Task to complete: Each line from the one bearing "ATOM 369 O O . GLY A 1 50 ? 4.075" through the last line of the entries below should be returned exactly, with pictures left out.

Saved entries
------------------------

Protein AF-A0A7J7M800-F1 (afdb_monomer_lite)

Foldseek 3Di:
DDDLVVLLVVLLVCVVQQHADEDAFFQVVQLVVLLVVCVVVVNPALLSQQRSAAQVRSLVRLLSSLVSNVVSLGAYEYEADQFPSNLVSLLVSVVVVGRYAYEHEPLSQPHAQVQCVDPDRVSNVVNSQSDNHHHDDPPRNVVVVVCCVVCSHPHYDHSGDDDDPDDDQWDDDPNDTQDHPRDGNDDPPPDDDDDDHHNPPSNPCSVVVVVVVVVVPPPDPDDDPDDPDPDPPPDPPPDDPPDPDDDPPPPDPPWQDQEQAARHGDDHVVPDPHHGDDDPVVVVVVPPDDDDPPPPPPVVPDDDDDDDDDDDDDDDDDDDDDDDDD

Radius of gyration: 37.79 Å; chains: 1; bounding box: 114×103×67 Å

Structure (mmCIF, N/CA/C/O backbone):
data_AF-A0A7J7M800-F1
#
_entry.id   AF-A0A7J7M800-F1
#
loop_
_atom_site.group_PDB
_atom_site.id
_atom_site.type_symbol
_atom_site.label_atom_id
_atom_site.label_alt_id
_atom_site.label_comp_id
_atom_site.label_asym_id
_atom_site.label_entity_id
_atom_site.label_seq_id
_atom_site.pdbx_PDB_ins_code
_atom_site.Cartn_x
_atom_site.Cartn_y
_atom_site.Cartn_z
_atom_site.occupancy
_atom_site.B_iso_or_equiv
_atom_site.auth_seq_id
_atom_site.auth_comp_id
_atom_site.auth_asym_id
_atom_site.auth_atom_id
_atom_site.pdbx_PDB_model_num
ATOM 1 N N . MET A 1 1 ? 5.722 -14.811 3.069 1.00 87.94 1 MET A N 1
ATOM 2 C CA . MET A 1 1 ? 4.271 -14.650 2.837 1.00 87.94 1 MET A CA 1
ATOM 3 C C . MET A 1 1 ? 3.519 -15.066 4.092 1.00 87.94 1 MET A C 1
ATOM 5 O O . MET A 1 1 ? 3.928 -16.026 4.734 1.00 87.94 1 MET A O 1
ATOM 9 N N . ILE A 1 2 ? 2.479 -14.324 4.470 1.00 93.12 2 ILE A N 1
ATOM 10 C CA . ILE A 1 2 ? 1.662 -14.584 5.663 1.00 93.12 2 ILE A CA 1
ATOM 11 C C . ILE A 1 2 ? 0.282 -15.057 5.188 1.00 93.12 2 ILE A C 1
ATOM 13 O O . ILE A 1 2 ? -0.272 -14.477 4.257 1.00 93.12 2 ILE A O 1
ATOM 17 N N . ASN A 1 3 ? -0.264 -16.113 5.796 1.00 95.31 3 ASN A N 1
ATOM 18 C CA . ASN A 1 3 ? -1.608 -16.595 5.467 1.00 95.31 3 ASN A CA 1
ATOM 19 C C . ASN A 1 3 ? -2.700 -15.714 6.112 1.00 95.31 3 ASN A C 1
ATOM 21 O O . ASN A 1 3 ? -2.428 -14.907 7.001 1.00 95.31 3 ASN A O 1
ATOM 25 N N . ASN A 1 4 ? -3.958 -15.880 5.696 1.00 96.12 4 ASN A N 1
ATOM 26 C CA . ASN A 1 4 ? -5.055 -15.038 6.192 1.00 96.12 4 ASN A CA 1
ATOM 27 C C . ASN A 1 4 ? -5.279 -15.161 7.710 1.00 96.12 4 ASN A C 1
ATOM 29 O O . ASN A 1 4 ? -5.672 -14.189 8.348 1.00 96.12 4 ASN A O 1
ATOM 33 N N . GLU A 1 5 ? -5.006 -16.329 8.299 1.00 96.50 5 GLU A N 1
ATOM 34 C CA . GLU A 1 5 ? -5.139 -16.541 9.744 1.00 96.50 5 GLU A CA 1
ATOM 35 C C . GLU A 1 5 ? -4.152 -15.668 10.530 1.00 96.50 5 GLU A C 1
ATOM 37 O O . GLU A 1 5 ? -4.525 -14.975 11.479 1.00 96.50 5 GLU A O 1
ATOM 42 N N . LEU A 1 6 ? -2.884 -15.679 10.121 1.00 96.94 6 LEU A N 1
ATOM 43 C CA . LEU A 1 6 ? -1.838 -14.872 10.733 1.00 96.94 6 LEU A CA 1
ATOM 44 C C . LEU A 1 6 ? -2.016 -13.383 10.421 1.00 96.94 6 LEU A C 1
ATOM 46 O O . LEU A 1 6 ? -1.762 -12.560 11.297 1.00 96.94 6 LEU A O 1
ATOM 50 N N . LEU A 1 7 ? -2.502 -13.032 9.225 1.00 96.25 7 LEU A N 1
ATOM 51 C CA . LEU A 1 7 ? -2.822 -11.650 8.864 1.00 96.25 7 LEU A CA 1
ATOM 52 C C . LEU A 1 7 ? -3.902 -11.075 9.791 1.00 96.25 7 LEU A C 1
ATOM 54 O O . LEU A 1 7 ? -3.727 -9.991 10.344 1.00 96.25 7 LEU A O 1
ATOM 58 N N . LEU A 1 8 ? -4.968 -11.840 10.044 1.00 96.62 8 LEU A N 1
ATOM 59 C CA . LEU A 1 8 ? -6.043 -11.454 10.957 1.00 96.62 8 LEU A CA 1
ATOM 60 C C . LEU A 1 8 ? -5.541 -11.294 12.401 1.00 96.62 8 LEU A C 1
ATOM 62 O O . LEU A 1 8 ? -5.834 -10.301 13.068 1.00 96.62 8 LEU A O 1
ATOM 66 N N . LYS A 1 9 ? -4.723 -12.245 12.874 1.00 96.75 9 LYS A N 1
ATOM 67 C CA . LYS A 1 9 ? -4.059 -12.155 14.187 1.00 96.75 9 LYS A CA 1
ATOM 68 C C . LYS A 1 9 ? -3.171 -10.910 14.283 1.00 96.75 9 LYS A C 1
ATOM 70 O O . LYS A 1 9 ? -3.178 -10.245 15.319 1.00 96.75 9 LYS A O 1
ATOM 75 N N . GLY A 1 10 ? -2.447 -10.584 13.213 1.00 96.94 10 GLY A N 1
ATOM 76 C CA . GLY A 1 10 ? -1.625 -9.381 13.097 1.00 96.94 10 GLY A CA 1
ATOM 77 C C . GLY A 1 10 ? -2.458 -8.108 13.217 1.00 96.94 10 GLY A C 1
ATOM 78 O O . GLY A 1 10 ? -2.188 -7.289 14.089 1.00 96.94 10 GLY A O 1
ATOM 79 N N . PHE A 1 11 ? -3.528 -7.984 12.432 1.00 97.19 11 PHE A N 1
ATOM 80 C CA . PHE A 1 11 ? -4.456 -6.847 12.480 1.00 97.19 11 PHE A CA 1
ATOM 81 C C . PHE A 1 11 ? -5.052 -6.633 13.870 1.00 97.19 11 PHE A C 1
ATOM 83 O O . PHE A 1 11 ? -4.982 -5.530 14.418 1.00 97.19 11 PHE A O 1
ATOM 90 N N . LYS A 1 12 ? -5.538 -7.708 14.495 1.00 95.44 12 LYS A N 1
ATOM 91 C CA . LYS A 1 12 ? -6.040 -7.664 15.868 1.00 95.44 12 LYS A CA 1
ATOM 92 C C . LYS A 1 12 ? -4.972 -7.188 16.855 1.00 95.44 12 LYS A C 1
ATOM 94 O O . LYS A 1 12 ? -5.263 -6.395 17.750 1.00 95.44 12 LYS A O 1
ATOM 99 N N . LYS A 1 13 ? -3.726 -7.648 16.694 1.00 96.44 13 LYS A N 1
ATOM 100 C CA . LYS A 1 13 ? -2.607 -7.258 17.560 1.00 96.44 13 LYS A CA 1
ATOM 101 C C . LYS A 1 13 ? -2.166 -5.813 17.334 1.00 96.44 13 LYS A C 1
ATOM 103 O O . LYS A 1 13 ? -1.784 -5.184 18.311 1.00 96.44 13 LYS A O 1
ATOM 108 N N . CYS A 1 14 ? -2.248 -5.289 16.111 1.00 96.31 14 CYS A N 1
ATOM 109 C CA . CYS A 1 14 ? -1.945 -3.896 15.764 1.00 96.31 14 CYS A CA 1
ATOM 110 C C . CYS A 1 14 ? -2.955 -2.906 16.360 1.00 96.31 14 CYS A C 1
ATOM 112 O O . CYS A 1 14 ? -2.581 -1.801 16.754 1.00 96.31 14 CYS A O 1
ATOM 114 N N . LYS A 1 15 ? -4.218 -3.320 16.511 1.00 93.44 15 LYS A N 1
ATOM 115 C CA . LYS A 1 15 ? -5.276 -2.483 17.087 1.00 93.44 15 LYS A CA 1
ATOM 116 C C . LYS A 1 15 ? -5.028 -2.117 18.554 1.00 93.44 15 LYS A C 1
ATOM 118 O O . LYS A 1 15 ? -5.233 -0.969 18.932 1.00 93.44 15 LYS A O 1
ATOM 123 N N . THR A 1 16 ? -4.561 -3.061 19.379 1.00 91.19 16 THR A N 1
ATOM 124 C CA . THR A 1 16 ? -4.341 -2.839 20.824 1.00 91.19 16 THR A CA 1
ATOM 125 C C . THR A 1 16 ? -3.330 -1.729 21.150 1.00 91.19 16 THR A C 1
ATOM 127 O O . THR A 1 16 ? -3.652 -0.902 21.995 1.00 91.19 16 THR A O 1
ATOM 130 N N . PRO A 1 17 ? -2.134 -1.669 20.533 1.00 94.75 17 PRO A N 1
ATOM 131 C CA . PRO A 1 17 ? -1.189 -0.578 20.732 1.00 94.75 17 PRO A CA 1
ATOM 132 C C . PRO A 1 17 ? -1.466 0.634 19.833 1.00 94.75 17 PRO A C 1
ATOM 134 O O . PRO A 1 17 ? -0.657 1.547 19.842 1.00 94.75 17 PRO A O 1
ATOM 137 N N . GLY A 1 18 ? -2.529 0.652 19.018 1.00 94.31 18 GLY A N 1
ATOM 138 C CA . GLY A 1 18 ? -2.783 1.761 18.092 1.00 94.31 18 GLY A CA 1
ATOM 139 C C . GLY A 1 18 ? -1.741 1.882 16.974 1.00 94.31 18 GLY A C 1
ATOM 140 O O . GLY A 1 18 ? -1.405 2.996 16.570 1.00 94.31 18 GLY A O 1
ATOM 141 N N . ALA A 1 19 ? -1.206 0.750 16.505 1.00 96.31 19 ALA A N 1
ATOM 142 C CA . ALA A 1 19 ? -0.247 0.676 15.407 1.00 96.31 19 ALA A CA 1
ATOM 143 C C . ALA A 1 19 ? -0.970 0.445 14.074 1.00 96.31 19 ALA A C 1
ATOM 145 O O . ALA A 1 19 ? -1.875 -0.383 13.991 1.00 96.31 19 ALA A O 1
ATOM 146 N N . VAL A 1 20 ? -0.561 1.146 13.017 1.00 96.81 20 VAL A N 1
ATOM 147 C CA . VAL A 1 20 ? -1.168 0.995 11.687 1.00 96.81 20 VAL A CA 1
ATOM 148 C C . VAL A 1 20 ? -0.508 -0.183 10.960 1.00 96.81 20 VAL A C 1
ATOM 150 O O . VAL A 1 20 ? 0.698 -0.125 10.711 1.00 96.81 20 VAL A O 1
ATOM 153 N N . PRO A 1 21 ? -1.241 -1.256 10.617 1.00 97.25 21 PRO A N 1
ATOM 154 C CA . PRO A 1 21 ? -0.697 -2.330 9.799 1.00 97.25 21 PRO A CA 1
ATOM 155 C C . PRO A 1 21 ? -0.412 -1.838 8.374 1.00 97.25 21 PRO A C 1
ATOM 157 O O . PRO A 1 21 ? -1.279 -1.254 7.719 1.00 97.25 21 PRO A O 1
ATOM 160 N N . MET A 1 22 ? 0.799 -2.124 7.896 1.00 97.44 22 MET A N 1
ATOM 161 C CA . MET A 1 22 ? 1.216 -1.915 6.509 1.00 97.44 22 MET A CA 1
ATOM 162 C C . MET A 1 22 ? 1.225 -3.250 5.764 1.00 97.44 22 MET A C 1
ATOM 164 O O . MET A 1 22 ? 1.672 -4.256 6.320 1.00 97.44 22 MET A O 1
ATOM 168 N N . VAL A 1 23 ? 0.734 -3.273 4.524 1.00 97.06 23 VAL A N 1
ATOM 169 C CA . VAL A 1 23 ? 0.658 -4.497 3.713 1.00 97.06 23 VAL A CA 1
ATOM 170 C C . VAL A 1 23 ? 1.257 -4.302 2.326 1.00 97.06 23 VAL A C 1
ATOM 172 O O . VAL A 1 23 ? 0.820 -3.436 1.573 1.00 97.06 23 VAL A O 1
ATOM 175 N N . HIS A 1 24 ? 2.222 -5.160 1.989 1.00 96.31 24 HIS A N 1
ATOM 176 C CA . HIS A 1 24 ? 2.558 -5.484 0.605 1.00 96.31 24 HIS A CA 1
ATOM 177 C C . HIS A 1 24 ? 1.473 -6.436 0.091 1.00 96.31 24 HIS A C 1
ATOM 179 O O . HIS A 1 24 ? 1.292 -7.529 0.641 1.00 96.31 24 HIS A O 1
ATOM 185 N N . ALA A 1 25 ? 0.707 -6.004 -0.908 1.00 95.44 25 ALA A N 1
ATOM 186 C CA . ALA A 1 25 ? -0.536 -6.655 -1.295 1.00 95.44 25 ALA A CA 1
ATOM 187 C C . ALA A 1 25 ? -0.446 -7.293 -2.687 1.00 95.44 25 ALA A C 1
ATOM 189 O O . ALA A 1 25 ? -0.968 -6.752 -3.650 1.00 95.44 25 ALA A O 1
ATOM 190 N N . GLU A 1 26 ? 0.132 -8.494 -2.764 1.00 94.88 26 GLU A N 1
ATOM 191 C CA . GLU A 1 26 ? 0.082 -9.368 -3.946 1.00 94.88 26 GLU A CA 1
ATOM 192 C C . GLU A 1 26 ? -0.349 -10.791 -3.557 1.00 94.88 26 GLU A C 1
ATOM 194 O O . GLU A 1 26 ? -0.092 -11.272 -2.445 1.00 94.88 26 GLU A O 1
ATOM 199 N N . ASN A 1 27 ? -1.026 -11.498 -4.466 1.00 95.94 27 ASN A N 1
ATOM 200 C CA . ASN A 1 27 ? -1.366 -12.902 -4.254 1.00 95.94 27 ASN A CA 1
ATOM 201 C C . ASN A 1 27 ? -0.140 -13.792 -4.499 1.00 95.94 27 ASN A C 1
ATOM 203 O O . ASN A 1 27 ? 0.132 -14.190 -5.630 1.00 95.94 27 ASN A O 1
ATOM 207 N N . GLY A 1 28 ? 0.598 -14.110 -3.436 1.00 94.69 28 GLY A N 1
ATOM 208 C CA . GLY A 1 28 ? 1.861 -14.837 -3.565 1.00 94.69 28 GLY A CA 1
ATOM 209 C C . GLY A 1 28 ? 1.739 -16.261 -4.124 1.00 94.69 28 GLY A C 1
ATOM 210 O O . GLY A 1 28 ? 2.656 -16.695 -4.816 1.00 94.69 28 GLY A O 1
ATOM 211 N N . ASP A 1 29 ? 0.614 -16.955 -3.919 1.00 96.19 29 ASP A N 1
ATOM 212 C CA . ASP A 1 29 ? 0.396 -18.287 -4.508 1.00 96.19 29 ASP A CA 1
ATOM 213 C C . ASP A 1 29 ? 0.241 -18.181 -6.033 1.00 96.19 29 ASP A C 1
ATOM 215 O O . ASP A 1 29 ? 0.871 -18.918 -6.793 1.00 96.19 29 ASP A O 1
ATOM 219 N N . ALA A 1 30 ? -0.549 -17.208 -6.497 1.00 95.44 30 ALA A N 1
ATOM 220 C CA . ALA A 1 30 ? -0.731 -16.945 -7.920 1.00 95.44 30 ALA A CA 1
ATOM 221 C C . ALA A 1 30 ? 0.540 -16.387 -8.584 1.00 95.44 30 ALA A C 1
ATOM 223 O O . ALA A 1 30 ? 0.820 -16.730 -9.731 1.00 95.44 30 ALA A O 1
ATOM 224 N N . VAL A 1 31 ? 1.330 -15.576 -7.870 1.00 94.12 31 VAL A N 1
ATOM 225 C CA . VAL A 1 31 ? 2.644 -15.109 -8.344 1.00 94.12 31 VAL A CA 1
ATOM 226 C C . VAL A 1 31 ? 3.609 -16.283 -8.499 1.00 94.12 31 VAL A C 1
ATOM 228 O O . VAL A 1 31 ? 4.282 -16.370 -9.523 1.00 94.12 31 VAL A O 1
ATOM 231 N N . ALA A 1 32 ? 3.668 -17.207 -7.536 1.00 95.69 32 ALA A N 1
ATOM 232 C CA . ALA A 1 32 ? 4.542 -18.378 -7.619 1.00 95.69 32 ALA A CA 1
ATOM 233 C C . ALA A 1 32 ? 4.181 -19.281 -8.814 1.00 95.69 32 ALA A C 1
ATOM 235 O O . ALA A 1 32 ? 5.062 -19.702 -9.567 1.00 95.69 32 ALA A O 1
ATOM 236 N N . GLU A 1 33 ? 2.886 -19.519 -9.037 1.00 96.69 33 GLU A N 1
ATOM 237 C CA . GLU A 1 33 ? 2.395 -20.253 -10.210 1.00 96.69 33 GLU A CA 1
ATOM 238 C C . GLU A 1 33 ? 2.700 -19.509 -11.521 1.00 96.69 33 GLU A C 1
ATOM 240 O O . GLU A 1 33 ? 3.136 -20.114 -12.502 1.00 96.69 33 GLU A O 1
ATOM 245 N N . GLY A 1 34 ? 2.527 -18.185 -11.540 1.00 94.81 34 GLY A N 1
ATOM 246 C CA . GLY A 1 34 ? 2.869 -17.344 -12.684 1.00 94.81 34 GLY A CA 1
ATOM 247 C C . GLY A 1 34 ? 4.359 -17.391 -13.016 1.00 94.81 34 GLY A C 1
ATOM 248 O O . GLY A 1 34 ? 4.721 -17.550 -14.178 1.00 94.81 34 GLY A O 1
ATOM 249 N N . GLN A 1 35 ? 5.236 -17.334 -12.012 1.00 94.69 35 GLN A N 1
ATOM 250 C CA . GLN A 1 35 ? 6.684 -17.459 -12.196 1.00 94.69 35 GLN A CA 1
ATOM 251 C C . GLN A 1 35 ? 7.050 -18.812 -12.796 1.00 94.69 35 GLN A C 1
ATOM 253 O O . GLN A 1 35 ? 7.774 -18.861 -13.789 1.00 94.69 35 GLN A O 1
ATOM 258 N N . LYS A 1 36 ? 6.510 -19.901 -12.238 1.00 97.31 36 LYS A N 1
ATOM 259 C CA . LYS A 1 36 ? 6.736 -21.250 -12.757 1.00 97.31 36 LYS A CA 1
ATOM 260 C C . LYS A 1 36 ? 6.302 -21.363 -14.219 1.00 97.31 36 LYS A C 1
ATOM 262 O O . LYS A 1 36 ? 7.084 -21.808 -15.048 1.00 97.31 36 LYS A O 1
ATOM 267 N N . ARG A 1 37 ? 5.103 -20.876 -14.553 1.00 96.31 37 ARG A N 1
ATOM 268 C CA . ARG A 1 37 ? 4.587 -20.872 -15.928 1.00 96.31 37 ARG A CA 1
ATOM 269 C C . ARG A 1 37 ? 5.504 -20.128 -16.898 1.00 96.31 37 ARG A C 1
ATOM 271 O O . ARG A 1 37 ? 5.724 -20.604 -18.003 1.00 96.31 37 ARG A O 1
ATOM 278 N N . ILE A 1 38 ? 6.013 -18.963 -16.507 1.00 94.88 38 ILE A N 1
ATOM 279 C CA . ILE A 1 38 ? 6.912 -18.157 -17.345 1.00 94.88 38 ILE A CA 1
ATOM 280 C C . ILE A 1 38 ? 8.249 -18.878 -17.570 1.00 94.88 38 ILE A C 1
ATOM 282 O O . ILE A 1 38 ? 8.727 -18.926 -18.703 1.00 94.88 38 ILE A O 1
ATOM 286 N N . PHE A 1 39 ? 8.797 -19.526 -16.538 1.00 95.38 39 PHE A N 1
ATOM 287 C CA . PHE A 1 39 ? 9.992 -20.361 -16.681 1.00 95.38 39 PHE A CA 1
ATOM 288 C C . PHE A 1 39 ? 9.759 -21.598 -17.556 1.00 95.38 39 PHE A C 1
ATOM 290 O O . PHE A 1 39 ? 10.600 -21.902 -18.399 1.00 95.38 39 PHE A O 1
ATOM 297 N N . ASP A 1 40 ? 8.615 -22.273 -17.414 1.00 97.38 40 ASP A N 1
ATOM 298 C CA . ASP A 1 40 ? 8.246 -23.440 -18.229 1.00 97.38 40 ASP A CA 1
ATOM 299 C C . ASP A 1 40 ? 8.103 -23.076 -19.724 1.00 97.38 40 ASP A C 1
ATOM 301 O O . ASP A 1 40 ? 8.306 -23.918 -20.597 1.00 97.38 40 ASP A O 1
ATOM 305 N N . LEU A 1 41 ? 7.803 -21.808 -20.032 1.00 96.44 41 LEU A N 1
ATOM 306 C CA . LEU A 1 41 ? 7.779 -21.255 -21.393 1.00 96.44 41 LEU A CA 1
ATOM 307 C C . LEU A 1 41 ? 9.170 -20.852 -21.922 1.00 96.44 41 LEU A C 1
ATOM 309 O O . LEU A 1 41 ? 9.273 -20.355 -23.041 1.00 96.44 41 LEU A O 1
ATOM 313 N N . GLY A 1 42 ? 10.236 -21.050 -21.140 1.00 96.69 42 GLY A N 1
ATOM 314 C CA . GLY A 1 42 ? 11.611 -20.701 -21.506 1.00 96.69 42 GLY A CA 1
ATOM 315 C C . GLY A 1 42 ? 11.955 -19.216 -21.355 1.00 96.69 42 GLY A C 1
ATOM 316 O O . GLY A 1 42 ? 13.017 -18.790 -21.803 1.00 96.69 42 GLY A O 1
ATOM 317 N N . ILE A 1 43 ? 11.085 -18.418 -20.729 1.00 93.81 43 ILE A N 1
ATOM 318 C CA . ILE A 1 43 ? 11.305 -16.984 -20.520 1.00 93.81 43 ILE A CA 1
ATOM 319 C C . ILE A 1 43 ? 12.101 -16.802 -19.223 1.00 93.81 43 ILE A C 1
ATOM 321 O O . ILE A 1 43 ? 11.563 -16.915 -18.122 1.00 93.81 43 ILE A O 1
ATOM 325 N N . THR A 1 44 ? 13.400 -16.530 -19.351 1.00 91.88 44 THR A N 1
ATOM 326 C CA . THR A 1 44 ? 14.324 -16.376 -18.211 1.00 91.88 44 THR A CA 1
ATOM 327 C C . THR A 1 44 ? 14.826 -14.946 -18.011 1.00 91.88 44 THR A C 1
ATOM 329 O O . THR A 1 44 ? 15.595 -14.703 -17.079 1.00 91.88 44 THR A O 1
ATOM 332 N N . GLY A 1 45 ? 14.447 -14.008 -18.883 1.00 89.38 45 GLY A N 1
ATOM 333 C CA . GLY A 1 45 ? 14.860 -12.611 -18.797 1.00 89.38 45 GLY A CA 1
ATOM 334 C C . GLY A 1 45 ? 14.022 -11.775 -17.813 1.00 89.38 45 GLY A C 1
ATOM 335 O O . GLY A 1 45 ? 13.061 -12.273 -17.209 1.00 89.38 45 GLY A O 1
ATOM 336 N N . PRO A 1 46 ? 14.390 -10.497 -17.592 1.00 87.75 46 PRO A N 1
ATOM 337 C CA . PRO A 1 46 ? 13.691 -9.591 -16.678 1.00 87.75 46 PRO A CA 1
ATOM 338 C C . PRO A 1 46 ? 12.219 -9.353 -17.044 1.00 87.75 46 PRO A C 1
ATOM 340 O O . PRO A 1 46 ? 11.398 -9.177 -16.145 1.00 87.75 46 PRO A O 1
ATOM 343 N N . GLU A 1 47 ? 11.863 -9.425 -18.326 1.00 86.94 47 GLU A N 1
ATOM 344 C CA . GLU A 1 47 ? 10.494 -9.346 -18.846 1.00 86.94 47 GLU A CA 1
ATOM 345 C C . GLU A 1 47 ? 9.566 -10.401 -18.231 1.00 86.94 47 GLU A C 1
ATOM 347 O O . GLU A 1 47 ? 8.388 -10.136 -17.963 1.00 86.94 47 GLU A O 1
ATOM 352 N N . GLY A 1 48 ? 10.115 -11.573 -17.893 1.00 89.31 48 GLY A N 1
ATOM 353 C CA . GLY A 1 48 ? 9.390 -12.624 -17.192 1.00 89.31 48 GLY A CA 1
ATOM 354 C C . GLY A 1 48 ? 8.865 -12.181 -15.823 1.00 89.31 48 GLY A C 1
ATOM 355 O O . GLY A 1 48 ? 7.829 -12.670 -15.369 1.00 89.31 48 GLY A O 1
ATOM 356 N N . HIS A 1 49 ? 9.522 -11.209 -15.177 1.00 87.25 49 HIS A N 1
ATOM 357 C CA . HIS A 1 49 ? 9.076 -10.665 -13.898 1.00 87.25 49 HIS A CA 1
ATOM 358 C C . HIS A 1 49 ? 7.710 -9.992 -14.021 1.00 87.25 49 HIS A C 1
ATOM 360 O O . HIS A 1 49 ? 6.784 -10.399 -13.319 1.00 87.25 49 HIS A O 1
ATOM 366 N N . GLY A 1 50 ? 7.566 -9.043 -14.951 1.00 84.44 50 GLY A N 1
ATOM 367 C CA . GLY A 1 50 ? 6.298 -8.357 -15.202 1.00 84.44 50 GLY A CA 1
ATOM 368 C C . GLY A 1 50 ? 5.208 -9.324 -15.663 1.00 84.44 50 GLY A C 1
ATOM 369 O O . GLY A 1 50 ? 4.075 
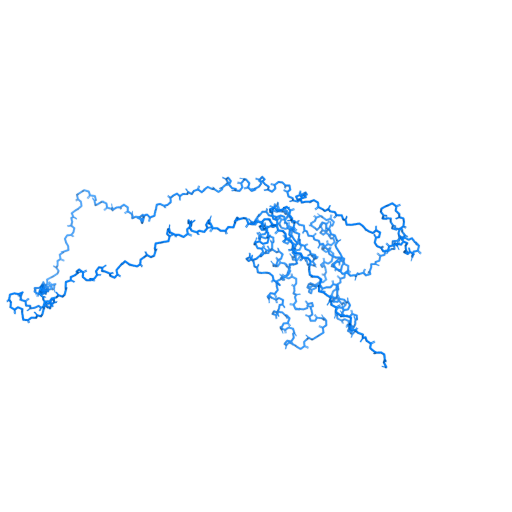-9.241 -15.205 1.00 84.44 50 GLY A O 1
ATOM 370 N N . LEU A 1 51 ? 5.546 -10.302 -16.511 1.00 88.56 51 LEU A N 1
ATOM 371 C CA . LEU A 1 51 ? 4.586 -11.296 -17.008 1.00 88.56 51 LEU A CA 1
ATOM 372 C C . LEU A 1 51 ? 4.076 -12.264 -15.926 1.00 88.56 51 LEU A C 1
ATOM 374 O O . LEU A 1 51 ? 2.925 -12.692 -15.980 1.00 88.56 51 LEU A O 1
ATOM 378 N N . SER A 1 52 ? 4.914 -12.609 -14.944 1.00 90.56 52 SER A N 1
ATOM 379 C CA . SER A 1 52 ? 4.575 -13.581 -13.891 1.00 90.56 52 SER A CA 1
ATOM 380 C C . SER A 1 52 ? 3.527 -13.088 -12.892 1.00 90.56 52 SER A C 1
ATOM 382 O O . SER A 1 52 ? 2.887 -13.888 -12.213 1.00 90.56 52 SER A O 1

------------------------

Answer to the exercise:
ATOM 369 O O . GLY A 1 50 ? 4.075 
-9.241 -15.205 1.00 84.44 50 GLY A O 1
ATOM 370 N N . LEU A 1 51 ? 5.546 -10.302 -16.511 1.00 88.56 51 LEU A N 1
ATOM 371 C CA . LEU A 1 51 ? 4.586 -11.296 -17.008 1.00 88.56 51 LEU A CA 1
ATOM 372 C C . LEU A 1 51 ? 4.076 -12.264 -15.926 1.00 88.56 51 LEU A C 1
ATOM 374 O O . LEU A 1 51 ? 2.925 -12.692 -15.980 1.00 88.56 51 LEU A O 1
ATOM 378 N N . SER A 1 52 ? 4.914 -12.609 -14.944 1.00 90.56 52 SER A N 1
ATOM 379 C CA . SER A 1 52 ? 4.575 -13.581 -13.891 1.00 90.56 52 SER A CA 1
ATOM 380 C C . SER A 1 52 ? 3.527 -13.088 -12.892 1.00 90.56 52 SER A C 1
ATOM 382 O O . SER A 1 52 ? 2.887 -13.888 -12.213 1.00 90.56 52 SER A O 1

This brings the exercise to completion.